Answer:
Approximately [tex]0.110\; \rm mol[/tex].
Explanation:
Balanced equation for this reaction:
[tex]\rm PCl_5 + 4\; H_2O \to H_3PO_4 + 5\, HCl[/tex].
Look up the relative atomic mass of [tex]\rm H[/tex] and [tex]\rm Cl[/tex] on a modern periodic table:
Calculate the molar mass of [tex]\rm HCl[/tex]:
[tex]\begin{aligned}&M({\rm HCl}) \\ &= (1.008 + 35.45)\; \rm g \cdot mol^{-1} \\ &\approx 36.46\; \rm g \cdot mol^{-1}\end{aligned}[/tex].
Calculate the number of moles of molecules in that [tex]20.0\; \rm g[/tex] of [tex]\rm HCl[/tex]:
[tex]\begin{aligned}n &= \frac{m}{M} \\ &\approx \frac{20.0\; \rm g}{36.46\; \rm g \cdot mol^{-1}} \approx 0.549\; \rm mol\end{aligned}[/tex].

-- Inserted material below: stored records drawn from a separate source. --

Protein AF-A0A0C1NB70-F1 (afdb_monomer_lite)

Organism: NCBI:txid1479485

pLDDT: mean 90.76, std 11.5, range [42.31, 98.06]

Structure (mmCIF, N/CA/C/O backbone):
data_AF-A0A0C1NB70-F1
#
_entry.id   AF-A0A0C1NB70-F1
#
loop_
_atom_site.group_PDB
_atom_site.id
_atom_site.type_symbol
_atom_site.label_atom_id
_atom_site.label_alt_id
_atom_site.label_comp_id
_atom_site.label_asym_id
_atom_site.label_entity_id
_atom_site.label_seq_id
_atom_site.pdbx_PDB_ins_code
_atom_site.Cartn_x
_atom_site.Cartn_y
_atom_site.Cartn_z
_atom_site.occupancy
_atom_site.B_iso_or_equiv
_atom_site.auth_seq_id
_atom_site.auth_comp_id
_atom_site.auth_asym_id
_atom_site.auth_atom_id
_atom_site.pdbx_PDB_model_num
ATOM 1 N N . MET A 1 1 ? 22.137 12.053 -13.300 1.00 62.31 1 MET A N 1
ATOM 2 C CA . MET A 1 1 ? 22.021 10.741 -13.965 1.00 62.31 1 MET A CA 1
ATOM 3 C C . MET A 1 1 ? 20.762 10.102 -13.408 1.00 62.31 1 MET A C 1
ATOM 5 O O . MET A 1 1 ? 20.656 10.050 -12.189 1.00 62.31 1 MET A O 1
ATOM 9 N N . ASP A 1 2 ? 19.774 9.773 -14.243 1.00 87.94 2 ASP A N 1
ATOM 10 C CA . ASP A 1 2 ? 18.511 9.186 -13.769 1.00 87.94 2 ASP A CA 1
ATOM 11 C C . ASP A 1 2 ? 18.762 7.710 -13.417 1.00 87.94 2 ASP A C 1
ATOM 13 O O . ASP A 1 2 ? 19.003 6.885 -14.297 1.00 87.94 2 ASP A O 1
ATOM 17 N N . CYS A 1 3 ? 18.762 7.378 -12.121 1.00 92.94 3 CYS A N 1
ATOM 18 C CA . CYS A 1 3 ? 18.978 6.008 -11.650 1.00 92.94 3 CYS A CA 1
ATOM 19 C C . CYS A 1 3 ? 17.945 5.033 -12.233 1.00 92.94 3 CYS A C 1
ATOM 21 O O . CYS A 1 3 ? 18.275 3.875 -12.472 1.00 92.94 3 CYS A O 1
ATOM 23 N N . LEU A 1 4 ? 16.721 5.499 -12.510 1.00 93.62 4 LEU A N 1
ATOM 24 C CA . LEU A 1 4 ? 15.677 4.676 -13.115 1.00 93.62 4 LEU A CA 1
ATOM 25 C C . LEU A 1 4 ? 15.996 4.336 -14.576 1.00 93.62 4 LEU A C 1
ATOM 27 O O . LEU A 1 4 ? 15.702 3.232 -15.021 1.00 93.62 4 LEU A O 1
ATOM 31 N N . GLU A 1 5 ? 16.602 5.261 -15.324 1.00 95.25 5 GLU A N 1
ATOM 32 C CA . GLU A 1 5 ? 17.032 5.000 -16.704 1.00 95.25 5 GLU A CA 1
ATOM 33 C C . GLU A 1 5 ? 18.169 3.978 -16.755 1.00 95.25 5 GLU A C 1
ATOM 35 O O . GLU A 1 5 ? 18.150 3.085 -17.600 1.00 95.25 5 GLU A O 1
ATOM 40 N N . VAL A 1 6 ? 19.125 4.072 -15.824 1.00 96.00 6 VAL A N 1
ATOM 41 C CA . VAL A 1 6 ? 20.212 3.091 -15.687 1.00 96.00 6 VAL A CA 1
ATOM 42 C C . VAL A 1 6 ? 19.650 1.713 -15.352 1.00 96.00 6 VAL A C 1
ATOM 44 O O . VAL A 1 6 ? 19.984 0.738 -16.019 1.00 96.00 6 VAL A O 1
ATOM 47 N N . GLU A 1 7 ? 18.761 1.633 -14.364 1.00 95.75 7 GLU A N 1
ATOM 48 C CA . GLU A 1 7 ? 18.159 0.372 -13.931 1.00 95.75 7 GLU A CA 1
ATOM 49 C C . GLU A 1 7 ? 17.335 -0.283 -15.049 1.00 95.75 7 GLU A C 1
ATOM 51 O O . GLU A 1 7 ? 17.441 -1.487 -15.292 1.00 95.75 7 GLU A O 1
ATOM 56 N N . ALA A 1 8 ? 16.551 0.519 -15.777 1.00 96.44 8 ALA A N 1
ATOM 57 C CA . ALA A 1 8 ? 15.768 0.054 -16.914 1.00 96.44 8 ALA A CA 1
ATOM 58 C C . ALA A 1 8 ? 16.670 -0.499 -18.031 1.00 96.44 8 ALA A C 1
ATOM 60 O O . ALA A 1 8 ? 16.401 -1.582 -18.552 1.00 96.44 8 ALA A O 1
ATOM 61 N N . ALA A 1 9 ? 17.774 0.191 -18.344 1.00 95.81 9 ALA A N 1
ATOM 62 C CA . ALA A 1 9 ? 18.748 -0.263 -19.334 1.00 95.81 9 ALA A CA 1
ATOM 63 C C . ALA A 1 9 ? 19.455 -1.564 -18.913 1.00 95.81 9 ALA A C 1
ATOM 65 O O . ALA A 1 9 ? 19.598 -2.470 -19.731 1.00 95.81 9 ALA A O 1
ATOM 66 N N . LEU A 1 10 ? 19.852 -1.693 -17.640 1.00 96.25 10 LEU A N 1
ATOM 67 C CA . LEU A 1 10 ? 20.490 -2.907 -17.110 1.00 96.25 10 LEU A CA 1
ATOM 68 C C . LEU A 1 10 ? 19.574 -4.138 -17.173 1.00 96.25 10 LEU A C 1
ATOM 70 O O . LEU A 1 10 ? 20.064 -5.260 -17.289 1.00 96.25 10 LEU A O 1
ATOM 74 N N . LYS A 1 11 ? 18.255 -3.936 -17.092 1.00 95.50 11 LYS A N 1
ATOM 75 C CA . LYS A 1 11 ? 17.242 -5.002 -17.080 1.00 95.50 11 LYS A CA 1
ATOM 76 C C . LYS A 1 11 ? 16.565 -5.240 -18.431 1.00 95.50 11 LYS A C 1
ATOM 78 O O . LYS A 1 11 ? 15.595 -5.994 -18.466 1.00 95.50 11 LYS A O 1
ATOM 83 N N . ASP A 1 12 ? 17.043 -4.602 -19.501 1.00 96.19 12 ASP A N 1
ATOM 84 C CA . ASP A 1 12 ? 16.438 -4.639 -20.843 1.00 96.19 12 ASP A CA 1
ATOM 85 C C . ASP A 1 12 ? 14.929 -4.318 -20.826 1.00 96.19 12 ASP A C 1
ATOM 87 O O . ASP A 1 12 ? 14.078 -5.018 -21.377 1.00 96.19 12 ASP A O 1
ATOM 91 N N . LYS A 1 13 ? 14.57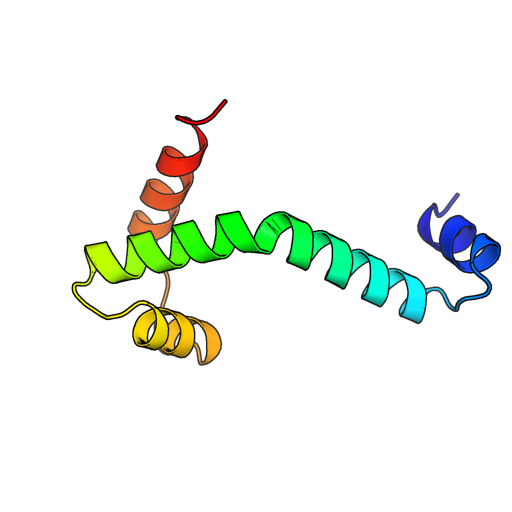1 -3.255 -20.100 1.00 94.88 13 LYS A N 1
ATOM 92 C CA . LYS A 1 13 ? 13.194 -2.783 -19.938 1.00 94.88 13 LYS A CA 1
ATOM 93 C C . LYS A 1 13 ? 13.076 -1.326 -20.345 1.00 94.88 13 LYS A C 1
ATOM 95 O O . LYS A 1 13 ? 14.019 -0.544 -20.271 1.00 94.88 13 LYS A O 1
ATOM 100 N N . THR A 1 14 ? 11.863 -0.921 -20.711 1.00 96.50 14 THR A N 1
ATOM 101 C CA . THR A 1 14 ? 11.563 0.507 -20.828 1.00 96.50 14 THR A CA 1
ATOM 102 C C . THR A 1 14 ? 11.482 1.134 -19.438 1.00 96.50 14 THR A C 1
ATOM 104 O O . THR A 1 14 ? 11.082 0.488 -18.466 1.00 96.50 14 THR A O 1
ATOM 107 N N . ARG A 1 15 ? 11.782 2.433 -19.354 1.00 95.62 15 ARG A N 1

In the balanced reaction, the coefficient of [tex]\rm H_3PO_4[/tex] and [tex]\rm HCl[/tex] are [tex]1[/tex] and [tex]5[/tex], respectively. The ratio between these two coefficients is:
[tex]\displaystyle \frac{n({\rm H_3PO_4})}{n({\rm HCl})} = \frac{1}{5}[/tex].
In other words, this reaction would produce five times as many [tex]\rm HCl[/tex] molecules as [tex]\rm H_3PO_4[/tex] molecules.
Calculation shows that in this question, approximately [tex]0.549\; \rm mol[/tex] of [tex]\rm HCl[/tex] molecules were produced. Calculate the number of moles of [tex]\rm H_3PO_4[/tex] molecules that were produced:
[tex]\begin{aligned}& n({\rm H_3PO_4}) \\ &= n({\rm HCl}) \cdot \frac{n({\rm H_3PO_4})}{n({\rm HCl})} \\ & \approx 0.549\; \rm mol \times \frac{1}{5} \approx 0.110\; \rm mol\end{aligned}[/tex].